Takashima declares Babylon 5 open and operational.

== Versions ==
There are two versions of The Gathering. The original version was a TV movie aired in 1993 on the Prime Time Entertainment Network as a pilot for the series. After a four-year run on PTEN, Babylon 5 moved to TNT for its fifth and final season in 1998. Series creator and executive producer J. Michael Straczynski supervised a special edition of Babylon 5: The Gathering, which aired on TNT immediately following the new TV movie, Babylon 5: In the Beginning. Scenes were edited to move at a faster pace, allowing the restoration of 14 minutes of footage adding exposition and character development. Among the notable additions is a prophetic line spoken by Kosh when he first meets Sinclair. Lost in the special edition is a trip through the station's alien sector that some viewers felt looked too much like a zoo. Tamlyn Tomita's lines had originally been completely redubbed as the studio thought she sounded too "harsh"; the new edition restored her original performance. The original music, composed by Stewart Copeland, is also replaced with a score by Christopher Franke, who composed music for the rest of the series, played by the Berliner Symphoniker.

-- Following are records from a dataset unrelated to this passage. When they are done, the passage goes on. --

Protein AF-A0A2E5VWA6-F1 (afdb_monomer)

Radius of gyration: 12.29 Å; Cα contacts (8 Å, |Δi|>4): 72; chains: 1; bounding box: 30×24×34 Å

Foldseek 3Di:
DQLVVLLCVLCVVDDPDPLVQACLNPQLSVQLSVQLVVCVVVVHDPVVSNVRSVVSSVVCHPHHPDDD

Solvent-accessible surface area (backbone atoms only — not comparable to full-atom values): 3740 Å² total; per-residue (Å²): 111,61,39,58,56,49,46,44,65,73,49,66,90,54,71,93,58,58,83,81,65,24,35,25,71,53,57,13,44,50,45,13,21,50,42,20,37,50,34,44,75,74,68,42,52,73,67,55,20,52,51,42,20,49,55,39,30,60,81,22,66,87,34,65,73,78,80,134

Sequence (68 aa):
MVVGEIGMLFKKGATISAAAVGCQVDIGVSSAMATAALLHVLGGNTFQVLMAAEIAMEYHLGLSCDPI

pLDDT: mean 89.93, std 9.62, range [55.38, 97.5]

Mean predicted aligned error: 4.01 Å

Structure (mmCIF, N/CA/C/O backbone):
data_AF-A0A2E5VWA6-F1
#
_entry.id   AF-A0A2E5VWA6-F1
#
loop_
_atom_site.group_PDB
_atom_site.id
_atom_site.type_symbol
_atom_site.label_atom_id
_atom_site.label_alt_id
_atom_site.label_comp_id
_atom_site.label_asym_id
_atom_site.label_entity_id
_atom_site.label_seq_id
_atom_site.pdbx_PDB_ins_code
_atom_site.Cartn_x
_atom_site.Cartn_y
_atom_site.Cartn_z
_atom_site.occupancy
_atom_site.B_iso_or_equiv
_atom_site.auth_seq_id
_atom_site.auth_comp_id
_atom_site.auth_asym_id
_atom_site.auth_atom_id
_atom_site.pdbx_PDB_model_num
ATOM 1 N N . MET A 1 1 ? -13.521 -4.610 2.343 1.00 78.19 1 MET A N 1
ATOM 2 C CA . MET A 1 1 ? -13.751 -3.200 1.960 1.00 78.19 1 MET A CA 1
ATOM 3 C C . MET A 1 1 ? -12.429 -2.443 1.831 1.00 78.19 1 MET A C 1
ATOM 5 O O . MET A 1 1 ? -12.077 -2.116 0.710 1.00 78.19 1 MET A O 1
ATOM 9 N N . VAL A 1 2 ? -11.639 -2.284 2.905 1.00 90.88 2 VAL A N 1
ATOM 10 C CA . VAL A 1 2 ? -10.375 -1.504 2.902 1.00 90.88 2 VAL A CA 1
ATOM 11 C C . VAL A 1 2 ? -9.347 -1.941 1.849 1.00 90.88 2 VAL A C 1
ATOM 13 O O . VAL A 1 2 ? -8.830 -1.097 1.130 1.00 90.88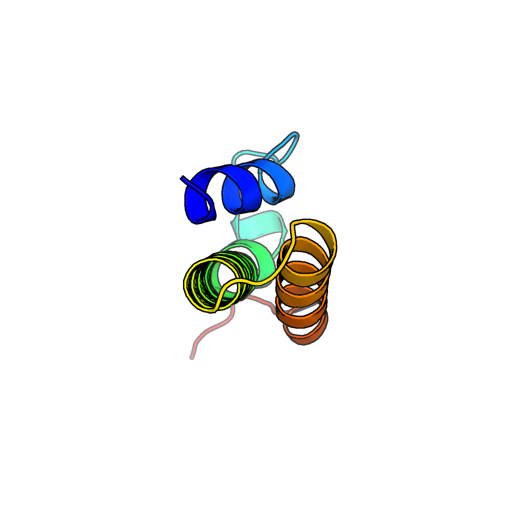 2 VAL A O 1
ATOM 16 N N . VAL A 1 3 ? -9.095 -3.247 1.682 1.00 90.75 3 VAL A N 1
ATOM 17 C CA . VAL A 1 3 ? -8.155 -3.738 0.650 1.00 90.75 3 VAL A CA 1
ATOM 18 C C . VAL A 1 3 ? -8.528 -3.275 -0.764 1.00 90.75 3 VAL A C 1
ATOM 20 O O . VAL A 1 3 ? -7.655 -2.916 -1.543 1.00 90.75 3 VAL A O 1
ATOM 23 N N . GLY A 1 4 ? -9.824 -3.247 -1.090 1.00 87.19 4 GLY A N 1
ATOM 24 C CA . GLY A 1 4 ? -10.304 -2.853 -2.415 1.00 87.19 4 GLY A CA 1
ATOM 25 C C . GLY A 1 4 ? -10.118 -1.360 -2.676 1.00 87.19 4 GLY A C 1
ATOM 26 O O . GLY A 1 4 ? -9.675 -0.988 -3.756 1.00 87.19 4 GLY A O 1
ATOM 27 N N . GLU A 1 5 ? -10.385 -0.527 -1.669 1.00 92.50 5 GLU A N 1
ATOM 28 C CA . GLU A 1 5 ? -10.176 0.929 -1.712 1.00 92.50 5 GLU A CA 1
ATOM 29 C C . GLU A 1 5 ? -8.695 1.275 -1.939 1.00 92.50 5 GLU A C 1
ATOM 31 O O . GLU A 1 5 ? -8.356 2.040 -2.842 1.00 92.50 5 GLU A O 1
ATOM 36 N N . ILE A 1 6 ? -7.796 0.650 -1.170 1.00 93.62 6 ILE A N 1
ATOM 37 C CA . ILE A 1 6 ? -6.346 0.860 -1.283 1.00 93.62 6 ILE A CA 1
ATOM 38 C C . ILE A 1 6 ? -5.812 0.340 -2.624 1.00 93.62 6 ILE A C 1
ATOM 40 O O . ILE A 1 6 ? -5.043 1.023 -3.296 1.00 93.62 6 ILE A O 1
ATOM 44 N N . GLY A 1 7 ? -6.269 -0.830 -3.076 1.00 90.38 7 GLY A N 1
ATOM 45 C CA . GLY A 1 7 ? -5.908 -1.348 -4.396 1.00 90.38 7 GLY A CA 1
ATOM 46 C C . GLY A 1 7 ? -6.393 -0.446 -5.538 1.00 90.38 7 GLY A C 1
ATOM 47 O O . GLY A 1 7 ? -5.671 -0.244 -6.516 1.00 90.38 7 GLY A O 1
ATOM 48 N N . MET A 1 8 ? -7.589 0.143 -5.416 1.00 90.75 8 MET A N 1
ATOM 49 C CA . MET A 1 8 ? -8.090 1.121 -6.386 1.00 90.75 8 MET A CA 1
ATOM 50 C C . MET A 1 8 ? -7.256 2.402 -6.401 1.00 90.75 8 MET A C 1
ATOM 52 O O . MET A 1 8 ? -7.028 2.926 -7.487 1.00 90.75 8 MET A O 1
ATOM 56 N N . LEU A 1 9 ? -6.768 2.887 -5.255 1.00 89.38 9 LEU A N 1
ATOM 57 C CA . LEU A 1 9 ? -5.881 4.057 -5.184 1.00 89.38 9 LEU A CA 1
ATOM 58 C C . LEU A 1 9 ? -4.629 3.886 -6.056 1.00 89.38 9 LEU A C 1
ATOM 60 O O . LEU A 1 9 ? -4.307 4.789 -6.825 1.00 89.38 9 LEU A O 1
ATOM 64 N N . PHE A 1 10 ? -3.983 2.719 -6.007 1.00 87.50 10 PHE A N 1
ATOM 65 C CA . PHE A 1 10 ? -2.783 2.447 -6.809 1.00 87.50 10 PHE A CA 1
ATOM 66 C C . PHE A 1 10 ? -3.078 2.098 -8.272 1.00 87.50 10 PHE A C 1
ATOM 68 O O . PHE A 1 10 ? -2.239 2.325 -9.140 1.00 87.50 10 PHE A O 1
ATOM 75 N N . LYS A 1 11 ? -4.271 1.567 -8.570 1.00 85.44 11 LYS A N 1
ATOM 76 C CA . LYS A 1 11 ? -4.680 1.230 -9.945 1.00 85.44 11 LYS A CA 1
ATOM 77 C C . LYS A 1 11 ? -5.365 2.373 -10.695 1.00 85.44 11 LYS A C 1
ATOM 79 O O . LYS A 1 11 ? -5.501 2.295 -11.917 1.00 85.44 11 LYS A O 1
ATOM 84 N N . LYS A 1 12 ? -5.830 3.424 -10.014 1.00 83.75 12 LYS A N 1
ATOM 85 C CA . LYS A 1 12 ? -6.575 4.523 -10.643 1.00 83.75 12 LYS A CA 1
ATOM 86 C C . LYS A 1 12 ? -5.679 5.273 -11.633 1.00 83.75 12 LYS A C 1
ATOM 88 O O . LYS A 1 12 ? -4.757 5.972 -11.239 1.00 83.75 12 LYS A O 1
ATOM 93 N N . GLY A 1 13 ? -5.977 5.139 -12.926 1.00 71.81 13 GLY A N 1
ATOM 94 C CA . GLY A 1 13 ? -5.186 5.747 -14.003 1.00 71.81 13 GLY A CA 1
ATOM 95 C C . GLY A 1 13 ? -3.932 4.958 -14.396 1.00 71.81 13 GLY A C 1
ATOM 96 O O . GLY A 1 13 ? -3.156 5.440 -15.216 1.00 71.81 13 GLY A O 1
ATOM 97 N N . ALA A 1 14 ? -3.738 3.752 -13.851 1.00 77.69 14 ALA A N 1
ATOM 98 C CA . ALA A 1 14 ? -2.662 2.862 -14.266 1.00 77.69 14 ALA A CA 1
ATOM 99 C C . ALA A 1 14 ? -2.946 2.259 -15.651 1.00 77.69 14 ALA A C 1
ATOM 101 O O . ALA A 1 14 ? -4.094 2.014 -16.031 1.00 77.69 14 ALA A O 1
ATOM 102 N N . THR A 1 15 ? -1.881 2.000 -16.409 1.00 71.75 15 THR A N 1
ATOM 103 C CA . THR A 1 15 ? -1.984 1.278 -17.684 1.00 71.75 15 THR A CA 1
ATOM 104 C C . THR A 1 15 ? -2.178 -0.223 -17.441 1.00 71.75 15 THR A C 1
ATOM 106 O O . THR A 1 15 ? -1.880 -0.729 -16.362 1.00 71.75 15 THR A O 1
ATOM 109 N N . ILE A 1 16 ? -2.666 -0.956 -18.447 1.00 72.81 16 ILE A N 1
ATOM 110 C CA . ILE A 1 16 ? -2.916 -2.408 -18.345 1.00 72.81 16 ILE A CA 1
ATOM 111 C C . ILE A 1 16 ? -1.615 -3.199 -18.097 1.00 72.81 16 ILE A C 1
ATOM 113 O O . ILE A 1 16 ? -1.654 -4.293 -17.537 1.00 72.81 16 ILE A O 1
ATOM 117 N N . SER A 1 17 ? -0.456 -2.658 -18.489 1.00 71.50 17 SER A N 1
ATOM 118 C CA . SER A 1 17 ? 0.825 -3.352 -18.357 1.00 71.50 17 SER A CA 1
ATOM 119 C C . SER A 1 17 ? 1.453 -3.125 -16.981 1.00 71.50 17 SER A C 1
ATOM 121 O O . SER A 1 17 ? 2.110 -2.112 -16.747 1.00 71.50 17 SER A O 1
ATOM 123 N N . ALA A 1 18 ? 1.310 -4.107 -16.089 1.00 57.81 18 ALA A N 1
ATOM 124 C CA . ALA A 1 18 ? 2.065 -4.165 -14.833 1.00 57.81 18 ALA A CA 1
ATOM 125 C C . ALA A 1 18 ? 3.583 -4.309 -15.078 1.00 57.81 18 ALA A C 1
ATOM 127 O O . ALA A 1 18 ? 4.393 -3.722 -14.364 1.00 57.81 18 ALA A O 1
ATOM 128 N N . ALA A 1 19 ? 3.968 -4.998 -16.162 1.00 55.38 19 ALA A N 1
ATOM 129 C CA . ALA A 1 19 ? 5.363 -5.196 -16.562 1.00 55.38 19 ALA A CA 1
ATOM 130 C C . ALA A 1 19 ? 6.114 -3.881 -16.846 1.00 55.38 19 ALA A C 1
ATOM 132 O O . ALA A 1 19 ? 7.336 -3.846 -16.754 1.00 55.38 19 ALA A O 1
ATOM 133 N N . ALA A 1 20 ? 5.400 -2.791 -17.155 1.00 63.72 20 ALA A N 1
ATOM 134 C CA . ALA A 1 20 ? 6.009 -1.482 -17.384 1.00 63.72 20 ALA A CA 1
ATOM 135 C C . ALA A 1 20 ? 6.484 -0.789 -16.093 1.00 63.72 20 ALA A C 1
ATOM 137 O O . ALA A 1 20 ? 7.193 0.212 -16.177 1.00 63.72 20 ALA A O 1
ATOM 138 N N . VAL A 1 21 ? 6.081 -1.280 -14.914 1.00 75.31 21 VAL A N 1
ATOM 139 C CA . VAL A 1 21 ? 6.278 -0.571 -13.639 1.00 75.31 21 VAL A CA 1
ATOM 140 C C . VAL A 1 21 ? 6.938 -1.437 -12.556 1.00 75.31 21 VAL A C 1
ATOM 142 O O . VAL A 1 21 ? 7.218 -0.925 -11.482 1.00 75.31 21 VAL A O 1
ATOM 145 N N . GLY A 1 22 ? 7.246 -2.711 -12.831 1.00 85.75 22 GLY A N 1
ATOM 146 C CA . GLY A 1 22 ? 7.973 -3.603 -11.914 1.00 85.75 22 GLY A CA 1
ATOM 147 C C . GLY A 1 22 ? 7.116 -4.221 -10.801 1.00 85.75 22 GLY A C 1
ATOM 148 O O . GLY A 1 22 ? 5.912 -4.007 -10.712 1.00 85.75 22 GLY A O 1
ATOM 149 N N . CYS A 1 23 ? 7.738 -4.994 -9.913 1.00 91.00 23 CYS A N 1
ATOM 150 C CA . CYS A 1 23 ? 7.054 -5.753 -8.859 1.00 91.00 23 CYS A CA 1
ATOM 151 C C . CYS A 1 23 ? 6.489 -4.869 -7.743 1.00 91.00 23 CYS A C 1
ATOM 153 O O . CYS A 1 23 ? 5.705 -5.342 -6.919 1.00 91.00 23 CYS A O 1
ATOM 155 N N . GLN A 1 24 ? 6.803 -3.572 -7.734 1.00 91.12 24 GLN A N 1
ATOM 156 C CA . GLN A 1 24 ? 6.144 -2.598 -6.864 1.00 91.12 24 GLN A CA 1
ATOM 157 C C . GLN A 1 24 ? 4.620 -2.530 -7.079 1.00 91.12 24 GLN A C 1
ATOM 159 O O . GLN A 1 24 ? 3.892 -2.287 -6.117 1.00 91.12 24 GLN A O 1
ATOM 164 N N . VAL A 1 25 ? 4.112 -2.772 -8.300 1.00 89.25 25 VAL A N 1
ATOM 165 C CA . VAL A 1 25 ? 2.658 -2.723 -8.568 1.00 89.25 25 VAL A CA 1
ATOM 166 C C . VAL A 1 25 ? 1.917 -4.002 -8.180 1.00 89.25 25 VAL A C 1
ATOM 168 O O . VAL A 1 25 ? 0.691 -3.983 -8.084 1.00 89.25 25 VAL A O 1
ATOM 171 N N . ASP A 1 26 ? 2.657 -5.075 -7.902 1.00 90.38 26 ASP A N 1
ATOM 172 C CA . ASP A 1 26 ? 2.116 -6.359 -7.462 1.00 90.38 26 ASP A CA 1
ATOM 173 C C . ASP A 1 26 ? 2.391 -6.569 -5.968 1.00 90.38 26 ASP A C 1
ATOM 175 O O . ASP A 1 26 ? 1.473 -6.522 -5.145 1.00 90.38 26 ASP A O 1
ATOM 179 N N . ILE A 1 27 ? 3.664 -6.749 -5.601 1.00 92.88 27 ILE A N 1
ATOM 180 C CA . ILE A 1 27 ? 4.115 -7.025 -4.230 1.00 92.88 27 ILE A CA 1
ATOM 181 C C . ILE A 1 27 ? 3.926 -5.793 -3.346 1.00 92.88 27 ILE A C 1
ATOM 183 O O . ILE A 1 27 ? 3.347 -5.905 -2.266 1.00 92.88 27 ILE A O 1
ATOM 187 N N . GLY A 1 28 ? 4.351 -4.618 -3.819 1.00 94.56 28 GLY A N 1
ATOM 188 C CA . GLY A 1 28 ? 4.189 -3.369 -3.070 1.00 94.56 28 GLY A CA 1
ATOM 189 C C . GLY A 1 28 ? 2.718 -3.075 -2.790 1.00 94.56 28 GLY A C 1
ATOM 190 O O . GLY A 1 28 ? 2.321 -2.925 -1.634 1.00 94.56 28 GLY A O 1
ATOM 191 N N . VAL A 1 29 ? 1.881 -3.102 -3.831 1.00 94.12 29 VAL A N 1
ATOM 192 C CA . VAL A 1 29 ? 0.431 -2.873 -3.700 1.00 94.12 29 VAL A CA 1
ATOM 193 C C . VAL A 1 29 ? -0.221 -3.908 -2.781 1.00 94.12 29 VAL A C 1
ATOM 195 O O . VAL A 1 29 ? -1.045 -3.545 -1.939 1.00 94.12 29 VAL A O 1
ATOM 198 N N . SER A 1 30 ? 0.174 -5.181 -2.871 1.00 95.00 30 SER A N 1
ATOM 199 C CA . SER A 1 30 ? -0.334 -6.234 -1.980 1.00 95.00 30 SER A CA 1
ATOM 200 C C . SER A 1 30 ? 0.054 -5.991 -0.518 1.00 95.00 30 SER A C 1
ATOM 202 O O . SER A 1 30 ? -0.794 -6.118 0.371 1.00 95.00 30 SER A O 1
ATOM 204 N N . SER A 1 31 ? 1.302 -5.586 -0.266 1.00 96.62 31 SER A N 1
ATOM 205 C CA . SER A 1 31 ? 1.800 -5.214 1.065 1.00 96.62 31 SER A CA 1
ATOM 206 C C . SER A 1 31 ? 1.016 -4.033 1.650 1.00 96.62 31 SER A C 1
ATOM 208 O O . SER A 1 31 ? 0.551 -4.085 2.795 1.00 96.62 31 SER A O 1
ATOM 210 N N . ALA A 1 32 ? 0.775 -2.997 0.846 1.00 96.56 32 ALA A N 1
ATOM 211 C CA . ALA A 1 32 ? 0.00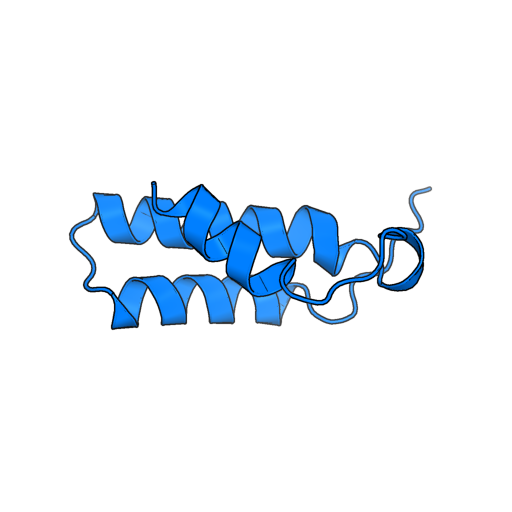9 -1.822 1.249 1.00 96.56 32 ALA A CA 1
ATOM 212 C C . ALA A 1 32 ? -1.457 -2.145 1.554 1.00 96.56 32 A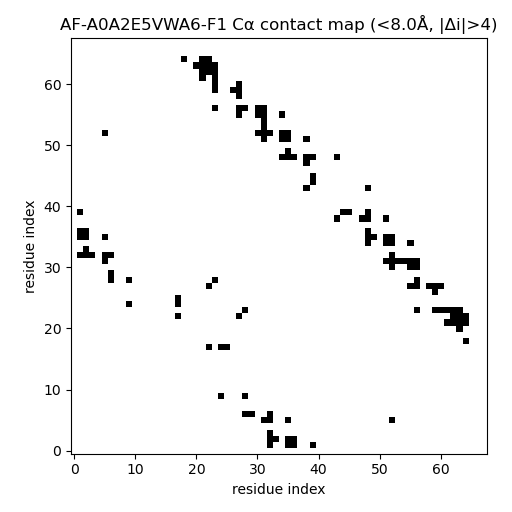LA A C 1
ATOM 214 O O . ALA A 1 32 ? -1.990 -1.712 2.580 1.00 96.56 32 ALA A O 1
ATOM 215 N N . MET A 1 33 ? -2.099 -2.962 0.714 1.00 96.88 33 MET A N 1
ATOM 216 C CA . MET A 1 33 ? -3.464 -3.440 0.943 1.00 96.88 33 MET A CA 1
ATOM 217 C C . MET A 1 33 ? -3.570 -4.234 2.252 1.00 96.88 33 MET A C 1
ATOM 219 O O . MET A 1 33 ? -4.489 -3.992 3.039 1.00 96.88 33 MET A O 1
ATOM 223 N N . ALA A 1 34 ? -2.636 -5.157 2.502 1.00 96.88 34 ALA A N 1
ATOM 224 C CA . ALA A 1 34 ? -2.628 -5.985 3.707 1.00 96.88 34 ALA A CA 1
ATOM 225 C C . ALA A 1 34 ? -2.403 -5.151 4.978 1.00 96.88 34 ALA A C 1
ATOM 227 O O . ALA A 1 34 ? -3.147 -5.296 5.951 1.00 96.88 34 ALA A O 1
ATOM 228 N N . THR A 1 35 ? -1.433 -4.236 4.951 1.00 96.75 35 THR A N 1
ATOM 229 C CA . THR A 1 35 ? -1.087 -3.388 6.101 1.00 96.75 35 THR A CA 1
ATOM 230 C C . THR A 1 35 ? -2.237 -2.447 6.465 1.00 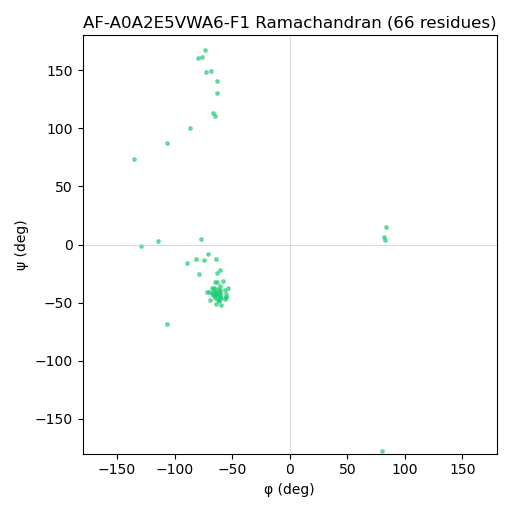96.75 35 THR A C 1
ATOM 232 O O . THR A 1 35 ? -2.614 -2.358 7.634 1.00 96.75 35 THR A O 1
ATOM 235 N N . ALA A 1 36 ? -2.872 -1.813 5.474 1.00 96.88 36 ALA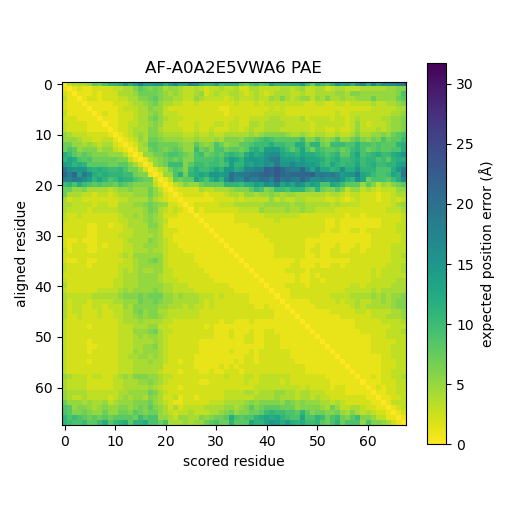 A N 1
ATOM 236 C CA . ALA A 1 36 ? -4.054 -0.980 5.695 1.00 96.88 36 ALA A CA 1
ATOM 237 C C . ALA A 1 36 ? -5.236 -1.763 6.277 1.00 96.88 36 ALA A C 1
ATOM 239 O O . ALA A 1 36 ? -5.910 -1.287 7.194 1.00 96.88 36 ALA A O 1
ATOM 240 N N . ALA A 1 37 ? -5.496 -2.966 5.762 1.00 96.81 37 ALA A N 1
ATOM 241 C CA . ALA A 1 37 ? -6.569 -3.808 6.276 1.00 96.81 37 ALA A CA 1
ATOM 242 C C . ALA A 1 37 ? -6.312 -4.236 7.724 1.00 96.81 37 ALA A C 1
ATOM 244 O O . ALA A 1 37 ? -7.231 -4.183 8.541 1.00 96.81 37 ALA A O 1
ATOM 245 N N . LEU A 1 38 ? -5.070 -4.597 8.051 1.00 96.94 38 LEU A N 1
ATOM 246 C CA . LEU A 1 38 ? -4.675 -4.935 9.413 1.00 96.94 38 LEU A CA 1
ATOM 247 C C . LEU A 1 38 ? -4.859 -3.739 10.357 1.00 96.94 38 LEU A C 1
ATOM 249 O O . LEU A 1 38 ? -5.493 -3.885 11.399 1.00 96.94 38 LEU A O 1
ATOM 253 N N . LEU A 1 39 ? -4.387 -2.548 9.974 1.00 96.88 39 LEU A N 1
ATOM 254 C CA . LEU A 1 39 ? -4.547 -1.329 10.778 1.00 96.88 39 LEU A CA 1
ATOM 255 C C . LEU A 1 39 ? -6.015 -0.976 11.015 1.00 96.88 39 LEU A C 1
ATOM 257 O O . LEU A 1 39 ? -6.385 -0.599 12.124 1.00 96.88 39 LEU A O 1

The special edition is included in the Warner Home Video DVD releases Babylon 5: The Gathering/In the Beginning and Babylon 5: The Movie Collection. The original version was previously available on AOL's now-defunct In2TV service, and Hulu, but is no longer available on either as of April 2014. The iTunes Store appears to carry the special edition as part of its Season 1 bundle, but not the original, despite being listed with the original air date. The original is available for streaming on Amazon.

The original version was released on DVD by Warner Home Video in Region 2. It is also included in the "Complete Collection" and "Ultimate Collection" box sets (released in the UK only).

== Changes between pilot and series ==
Many elements of the pilot were changed when the series began, giving the pilot a different feel than the rest of the series. This was most evident in the prosthetics, sets, music, and cast members. Patricia Tallman played Lyta Alexander – she was replaced by Andrea Thompson as Talia Winters – but Tallman (as Alexander) would return later in the series, first as a recurring character and then as a regular. The medical officer was Dr. Benjamin Kyle as played by Johnny Sekka, but Sekka's ill-health prevented him from joining the series, and was replaced by Richard Biggs as Stephen Franklin. The explanation used for these cast changes is that these two characters saw Kosh outside his encounter suit and thus had to be removed from duty – Kosh's secrecy is a running theme in the show.

The first officer was Laurel Takashima (played by Tamlyn Tomita), replaced for the series by Claudia Christian as Susan Ivanova. The alien characters – such as Delenn and G'Kar – appeared slightly different because the prosthetics were different for the pilot than the series. Also, Delenn was originally supposed to be a male character destined to become female at the end of season 1, but since they could not make Mira Furlan's voice male enough, they decided to play her as female throughout the series.

Ed Wasser, who played Morden in the series, appears in the pilot as Earth Alliance technician Guerra.

The duty uniforms and rank insignia were altered between the pilot and the series, as were the handheld weapons.

Sinclair's love interest (Carolyn Sykes) is replaced by Catherine Sakai.

== Critical response ==
Rowan Kaiser of The A. V. Club wrote: "To be fair to The Gathering, what it tries to do is extremely ambitious. No space opera had succeeded on American television that didn’t have Star Trek in the title. This pilot attempted to introduce at least glimpses of a fully fleshed-out universe, several different characters, an epic overarching story, its own single-episode story, and interesting political and philosophical themes. This was, quite simply, too much to accomplish in an hour-and-a-half. And the show’s first season does largely the same thing, but it has the time and space to narrow the focus on specific elements, while eventually covering much of the same ground."